ABOUT THIS EXERCISE –
A single stretch of the material below is to be transcribed exactly, starting at the line with "ATOM 94 O O" and ending after the line with "ATOM 111 N N".

MATERIAL FOR THIS EXERCISE –
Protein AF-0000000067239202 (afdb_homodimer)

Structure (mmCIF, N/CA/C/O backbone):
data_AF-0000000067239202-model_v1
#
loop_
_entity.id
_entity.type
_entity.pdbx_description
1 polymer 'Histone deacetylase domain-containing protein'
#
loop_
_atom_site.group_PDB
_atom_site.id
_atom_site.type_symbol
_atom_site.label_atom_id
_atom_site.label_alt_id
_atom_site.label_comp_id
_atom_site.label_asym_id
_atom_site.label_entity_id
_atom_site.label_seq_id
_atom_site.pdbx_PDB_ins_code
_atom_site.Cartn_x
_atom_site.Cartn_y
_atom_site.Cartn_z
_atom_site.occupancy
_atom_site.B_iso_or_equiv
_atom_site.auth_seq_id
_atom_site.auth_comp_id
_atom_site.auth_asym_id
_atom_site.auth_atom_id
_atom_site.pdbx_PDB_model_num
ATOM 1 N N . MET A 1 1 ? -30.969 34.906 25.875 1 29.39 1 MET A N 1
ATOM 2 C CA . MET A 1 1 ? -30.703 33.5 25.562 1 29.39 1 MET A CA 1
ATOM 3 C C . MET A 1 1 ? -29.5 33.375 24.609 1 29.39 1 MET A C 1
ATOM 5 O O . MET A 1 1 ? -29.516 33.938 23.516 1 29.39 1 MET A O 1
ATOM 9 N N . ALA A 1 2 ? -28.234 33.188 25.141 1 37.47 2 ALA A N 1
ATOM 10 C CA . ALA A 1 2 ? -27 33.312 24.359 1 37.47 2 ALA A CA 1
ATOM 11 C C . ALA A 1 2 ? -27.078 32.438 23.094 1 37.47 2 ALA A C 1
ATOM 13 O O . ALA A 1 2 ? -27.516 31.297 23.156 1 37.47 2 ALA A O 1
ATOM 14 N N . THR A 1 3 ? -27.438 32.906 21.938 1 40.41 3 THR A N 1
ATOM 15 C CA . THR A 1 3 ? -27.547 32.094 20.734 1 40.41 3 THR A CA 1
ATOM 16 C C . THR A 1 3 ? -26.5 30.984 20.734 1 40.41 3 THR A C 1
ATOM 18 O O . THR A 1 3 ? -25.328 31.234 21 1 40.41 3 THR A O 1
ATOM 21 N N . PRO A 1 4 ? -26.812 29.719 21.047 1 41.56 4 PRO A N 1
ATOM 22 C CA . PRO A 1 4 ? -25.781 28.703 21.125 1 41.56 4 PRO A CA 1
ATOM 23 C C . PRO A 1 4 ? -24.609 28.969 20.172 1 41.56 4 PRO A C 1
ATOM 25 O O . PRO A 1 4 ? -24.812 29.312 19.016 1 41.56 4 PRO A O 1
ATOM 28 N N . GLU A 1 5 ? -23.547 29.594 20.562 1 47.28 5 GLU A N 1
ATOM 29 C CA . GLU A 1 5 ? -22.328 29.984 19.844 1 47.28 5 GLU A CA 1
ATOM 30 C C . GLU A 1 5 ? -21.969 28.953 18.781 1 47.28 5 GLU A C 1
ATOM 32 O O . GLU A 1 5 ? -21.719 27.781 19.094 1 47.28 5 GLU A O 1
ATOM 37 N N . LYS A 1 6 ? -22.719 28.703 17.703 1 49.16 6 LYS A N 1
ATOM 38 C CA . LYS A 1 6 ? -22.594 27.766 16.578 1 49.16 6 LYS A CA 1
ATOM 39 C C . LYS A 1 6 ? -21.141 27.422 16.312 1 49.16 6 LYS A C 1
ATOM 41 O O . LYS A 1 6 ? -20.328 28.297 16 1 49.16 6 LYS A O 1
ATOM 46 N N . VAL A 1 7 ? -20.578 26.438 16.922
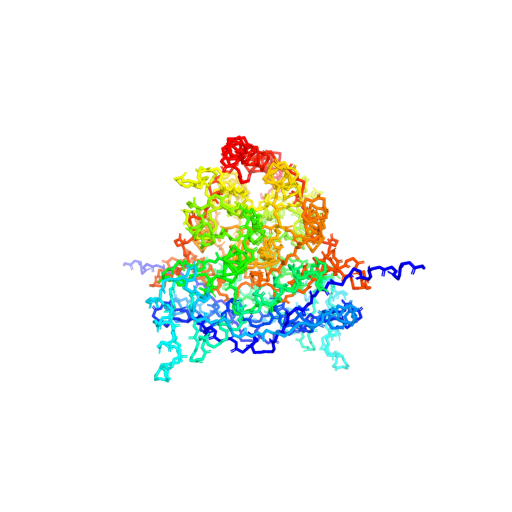 1 57.78 7 VAL A N 1
ATOM 47 C CA . VAL A 1 7 ? -19.234 25.891 16.734 1 57.78 7 VAL A CA 1
ATOM 48 C C . VAL A 1 7 ? -18.953 25.734 15.234 1 57.78 7 VAL A C 1
ATOM 50 O O . VAL A 1 7 ? -19.656 25 14.539 1 57.78 7 VAL A O 1
ATOM 53 N N . SER A 1 8 ? -18.359 26.781 14.492 1 88.94 8 SER A N 1
ATOM 54 C CA . SER A 1 8 ? -18.25 26.797 13.031 1 88.94 8 SER A CA 1
ATOM 55 C C . SER A 1 8 ? -16.891 26.266 12.57 1 88.94 8 SER A C 1
ATOM 57 O O . SER A 1 8 ? -15.852 26.641 13.117 1 88.94 8 SER A O 1
ATOM 59 N N . THR A 1 9 ? -16.875 25.031 12.023 1 97.94 9 THR A N 1
ATOM 60 C CA . THR A 1 9 ? -15.695 24.484 11.367 1 97.94 9 THR A CA 1
ATOM 61 C C . THR A 1 9 ? -15.547 25.031 9.953 1 97.94 9 THR A C 1
ATOM 63 O O . THR A 1 9 ? -16.5 25 9.164 1 97.94 9 THR A O 1
ATOM 66 N N . GLY A 1 10 ? -14.398 25.656 9.773 1 98.69 10 GLY A N 1
ATOM 67 C CA . GLY A 1 10 ? -14.102 26.125 8.438 1 98.69 10 GLY A CA 1
ATOM 68 C C . GLY A 1 10 ? -13.586 25.031 7.516 1 98.69 10 GLY A C 1
ATOM 69 O O . GLY A 1 10 ? -12.93 24.094 7.969 1 98.69 10 GLY A O 1
ATOM 70 N N . TYR A 1 11 ? -13.953 25.125 6.227 1 98.62 11 TYR A N 1
ATOM 71 C CA . TYR A 1 11 ? -13.461 24.25 5.168 1 98.62 11 TYR A CA 1
ATOM 72 C C . TYR A 1 11 ? -12.898 25.062 4.008 1 98.62 11 TYR A C 1
ATOM 74 O O . TYR A 1 11 ? -13.633 25.812 3.357 1 98.62 11 TYR A O 1
ATOM 82 N N . LEU A 1 12 ? -11.57 24.969 3.83 1 98.75 12 LEU A N 1
ATOM 83 C CA . LEU A 1 12 ? -10.906 25.734 2.783 1 98.75 12 LEU A CA 1
ATOM 84 C C . LEU A 1 12 ? -10.562 24.844 1.594 1 98.75 12 LEU A C 1
ATOM 86 O O . LEU A 1 12 ? -9.938 23.797 1.759 1 98.75 12 LEU A O 1
ATOM 90 N N . PHE A 1 13 ? -10.93 25.219 0.413 1 97.31 13 PHE A N 1
ATOM 91 C CA . PHE A 1 13 ? -10.727 24.516 -0.843 1 97.31 13 PHE A CA 1
ATOM 92 C C . PHE A 1 13 ? -10.68 25.484 -2.016 1 97.31 13 PHE A C 1
ATOM 94 O O . PHE A 1 13 ? -11.305 26.547 -1.971 1 97.31 13 PHE A O 1
ATOM 101 N N . HIS A 1 14 ? -9.914 25.141 -2.979 1 98.38 14 HIS A N 1
ATOM 102 C CA . HIS A 1 14 ? -9.969 25.844 -4.254 1 98.38 14 HIS A CA 1
ATOM 103 C C . HIS A 1 14 ? -9.703 24.891 -5.418 1 98.38 14 HIS A C 1
ATOM 105 O O . HIS A 1 14 ? -8.836 24.031 -5.336 1 98.38 14 HIS A O 1
ATOM 111 N N . GLU A 1 15 ? -10.383 25.016 -6.539 1 97.88 15 GLU A N 1
ATOM 112 C CA . GLU A 1 15 ? -10.273 24.141 -7.699 1 97.88 15 GLU A CA 1
ATOM 113 C C . GLU A 1 15 ? -8.852 24.141 -8.266 1 97.88 15 GLU A C 1
ATOM 115 O O . GLU A 1 15 ? -8.375 23.125 -8.766 1 97.88 15 GLU A O 1
ATOM 120 N N . SER A 1 16 ? -8.188 25.25 -8.148 1 97.81 16 SER A N 1
ATOM 121 C CA . SER A 1 16 ? -6.852 25.391 -8.719 1 97.81 16 SER A CA 1
ATOM 122 C C . SER A 1 16 ? -5.883 24.375 -8.102 1 97.81 16 SER A C 1
ATOM 124 O O . SER A 1 16 ? -4.895 24 -8.734 1 97.81 16 SER A O 1
ATOM 126 N N . TYR A 1 17 ? -6.203 23.984 -6.887 1 98.25 17 TYR A N 1
ATOM 127 C CA . TYR A 1 17 ? -5.344 23 -6.246 1 98.25 17 TYR A CA 1
ATOM 128 C C . TYR A 1 17 ? -5.27 21.719 -7.07 1 98.25 17 TYR A C 1
ATOM 130 O O . TYR A 1 17 ? -4.234 21.047 -7.102 1 98.25 17 TYR A O 1
ATOM 138 N N . PHE A 1 18 ? -6.355 21.406 -7.836 1 97.69 18 PHE A N 1
ATOM 139 C CA . PHE A 1 18 ? -6.43 20.188 -8.617 1 97.69 18 PHE A CA 1
ATOM 140 C C . PHE A 1 18 ? -5.711 20.344 -9.953 1 97.69 18 PHE A C 1
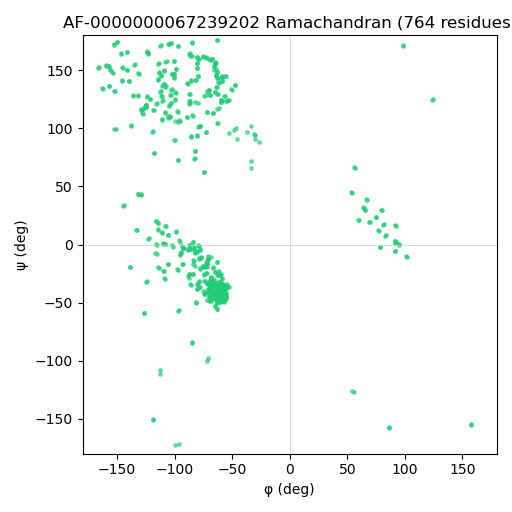
ATOM 142 O O . PHE A 1 18 ? -5.477 19.375 -10.664 1 97.69 18 PHE A O 1
ATOM 149 N N . TRP A 1 19 ? -5.273 21.594 -10.227 1 97.31 19 TRP A N 1
ATOM 150 C CA . TRP A 1 19 ? -4.594 21.859 -11.484 1 97.31 19 TRP A CA 1
ATOM 151 C C . TRP A 1 19 ? -3.078 21.781 -11.312 1 97.31 19 TRP A C 1
ATOM 153 O O . TRP A 1 19 ? -2.332 21.844 -12.297 1 97.31 19 TRP A O 1
ATOM 163 N N . HIS A 1 20 ? -2.615 21.672 -10.008 1 97.75 20 HIS A N 1
ATOM 164 C CA . HIS A 1 20 ? -1.201 21.375 -9.82 1 97.75 20 HIS A CA 1
ATOM 165 C C . HIS A 1 20 ? -0.787 20.141 -10.602 1 97.75 20 HIS A C 1
ATOM 167 O O . HIS A 1 20 ? -1.405 19.078 -10.477 1 97.75 20 HIS A O 1
ATOM 173 N N . ASN A 1 21 ? 0.235 20.297 -11.469 1 96.38 21 ASN A N 1
ATOM 174 C CA . ASN A 1 21 ? 0.682 19.234 -12.367 1 96.38 21 ASN A CA 1
ATOM 175 C C . ASN A 1 21 ? 2.133 18.844 -12.102 1 96.38 21 ASN A C 1
ATOM 177 O O . ASN A 1 21 ? 3.055 19.469 -12.625 1 96.38 21 ASN A O 1
ATOM 181 N N . PRO A 1 22 ? 2.303 17.781 -11.344 1 96.38 22 PRO A N 1
ATOM 182 C CA . PRO A 1 22 ? 3.66 17.344 -11.039 1 96.38 22 PRO A CA 1
ATOM 183 C C . PRO A 1 22 ? 4.293 16.547 -12.18 1 96.38 22 PRO A C 1
ATOM 185 O O . PRO A 1 22 ? 5.441 16.109 -12.07 1 96.38 22 PRO A O 1
ATOM 188 N N . GLY A 1 23 ? 3.559 16.359 -13.227 1 94.19 23 GLY A N 1
ATOM 189 C CA . GLY A 1 23 ? 4.086 15.609 -14.359 1 94.19 23 GLY A CA 1
ATOM 190 C C . GLY A 1 23 ? 3.889 14.109 -14.211 1 94.19 23 GLY A C 1
ATOM 191 O O . GLY A 1 23 ? 2.898 13.664 -13.633 1 94.19 23 GLY A O 1
ATOM 192 N N . PHE A 1 24 ? 4.688 13.266 -14.898 1 92.06 24 PHE A N 1
ATOM 193 C CA . PHE A 1 24 ? 4.641 11.805 -14.891 1 92.06 24 PHE A CA 1
ATOM 194 C C . PHE A 1 24 ? 5.91 11.234 -14.273 1 92.06 24 PHE A C 1
ATOM 196 O O . PHE A 1 24 ? 6.941 11.906 -14.219 1 92.06 24 PHE A O 1
ATOM 203 N N . ILE A 1 25 ? 5.707 10.055 -13.797 1 91.56 25 ILE A N 1
ATOM 204 C CA . ILE A 1 25 ? 6.879 9.242 -13.477 1 91.56 25 ILE A CA 1
ATOM 205 C C . ILE A 1 25 ? 7.375 8.531 -14.727 1 91.56 25 ILE A C 1
ATOM 207 O O . ILE A 1 25 ? 6.672 7.695 -15.297 1 91.56 25 ILE A O 1
ATOM 211 N N . GLN A 1 26 ? 8.539 8.945 -15.227 1 90.06 26 GLN A N 1
ATOM 212 C CA . GLN A 1 26 ? 9.039 8.367 -16.469 1 90.06 26 GLN A CA 1
ATOM 213 C C . GLN A 1 26 ? 10.531 8.633 -16.641 1 90.06 26 GLN A C 1
ATOM 215 O O . GLN A 1 26 ? 11.016 9.719 -16.312 1 90.06 26 GLN A O 1
ATOM 220 N N . ASN A 1 27 ? 11.203 7.664 -16.984 1 92 27 ASN A N 1
ATOM 221 C CA . ASN A 1 27 ? 12.594 7.77 -17.406 1 92 27 ASN A CA 1
ATOM 222 C C . ASN A 1 27 ? 12.969 6.664 -18.406 1 92 27 ASN A C 1
ATOM 224 O O . ASN A 1 27 ? 13.234 5.531 -18 1 92 27 ASN A O 1
ATOM 228 N N . PHE A 1 28 ? 12.984 6.973 -19.672 1 90.94 28 PHE A N 1
ATOM 229 C CA . PHE A 1 28 ? 13.227 5.961 -20.703 1 90.94 28 PHE A CA 1
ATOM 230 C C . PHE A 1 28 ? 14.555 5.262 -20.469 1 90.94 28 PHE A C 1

TASK OUTPUT –
ATOM 94 O O . PHE A 1 13 ? -11.305 26.547 -1.971 1 97.31 13 PHE A O 1
ATOM 101 N N . HIS A 1 14 ? -9.914 25.141 -2.979 1 98.38 14 HIS A N 1
ATOM 102 C CA . HIS A 1 14 ? -9.969 25.844 -4.254 1 98.38 14 HIS A CA 1
ATOM 103 C C . HIS A 1 14 ? -9.703 24.891 -5.418 1 98.38 14 HIS A C 1
ATOM 105 O O . HIS A 1 14 ? -8.836 24.031 -5.336 1 98.38 14 HIS A O 1
ATOM 111 N N . GLU A 1 15 ? -10.383 25.016 -6.539 1 97.88 15 GLU A N 1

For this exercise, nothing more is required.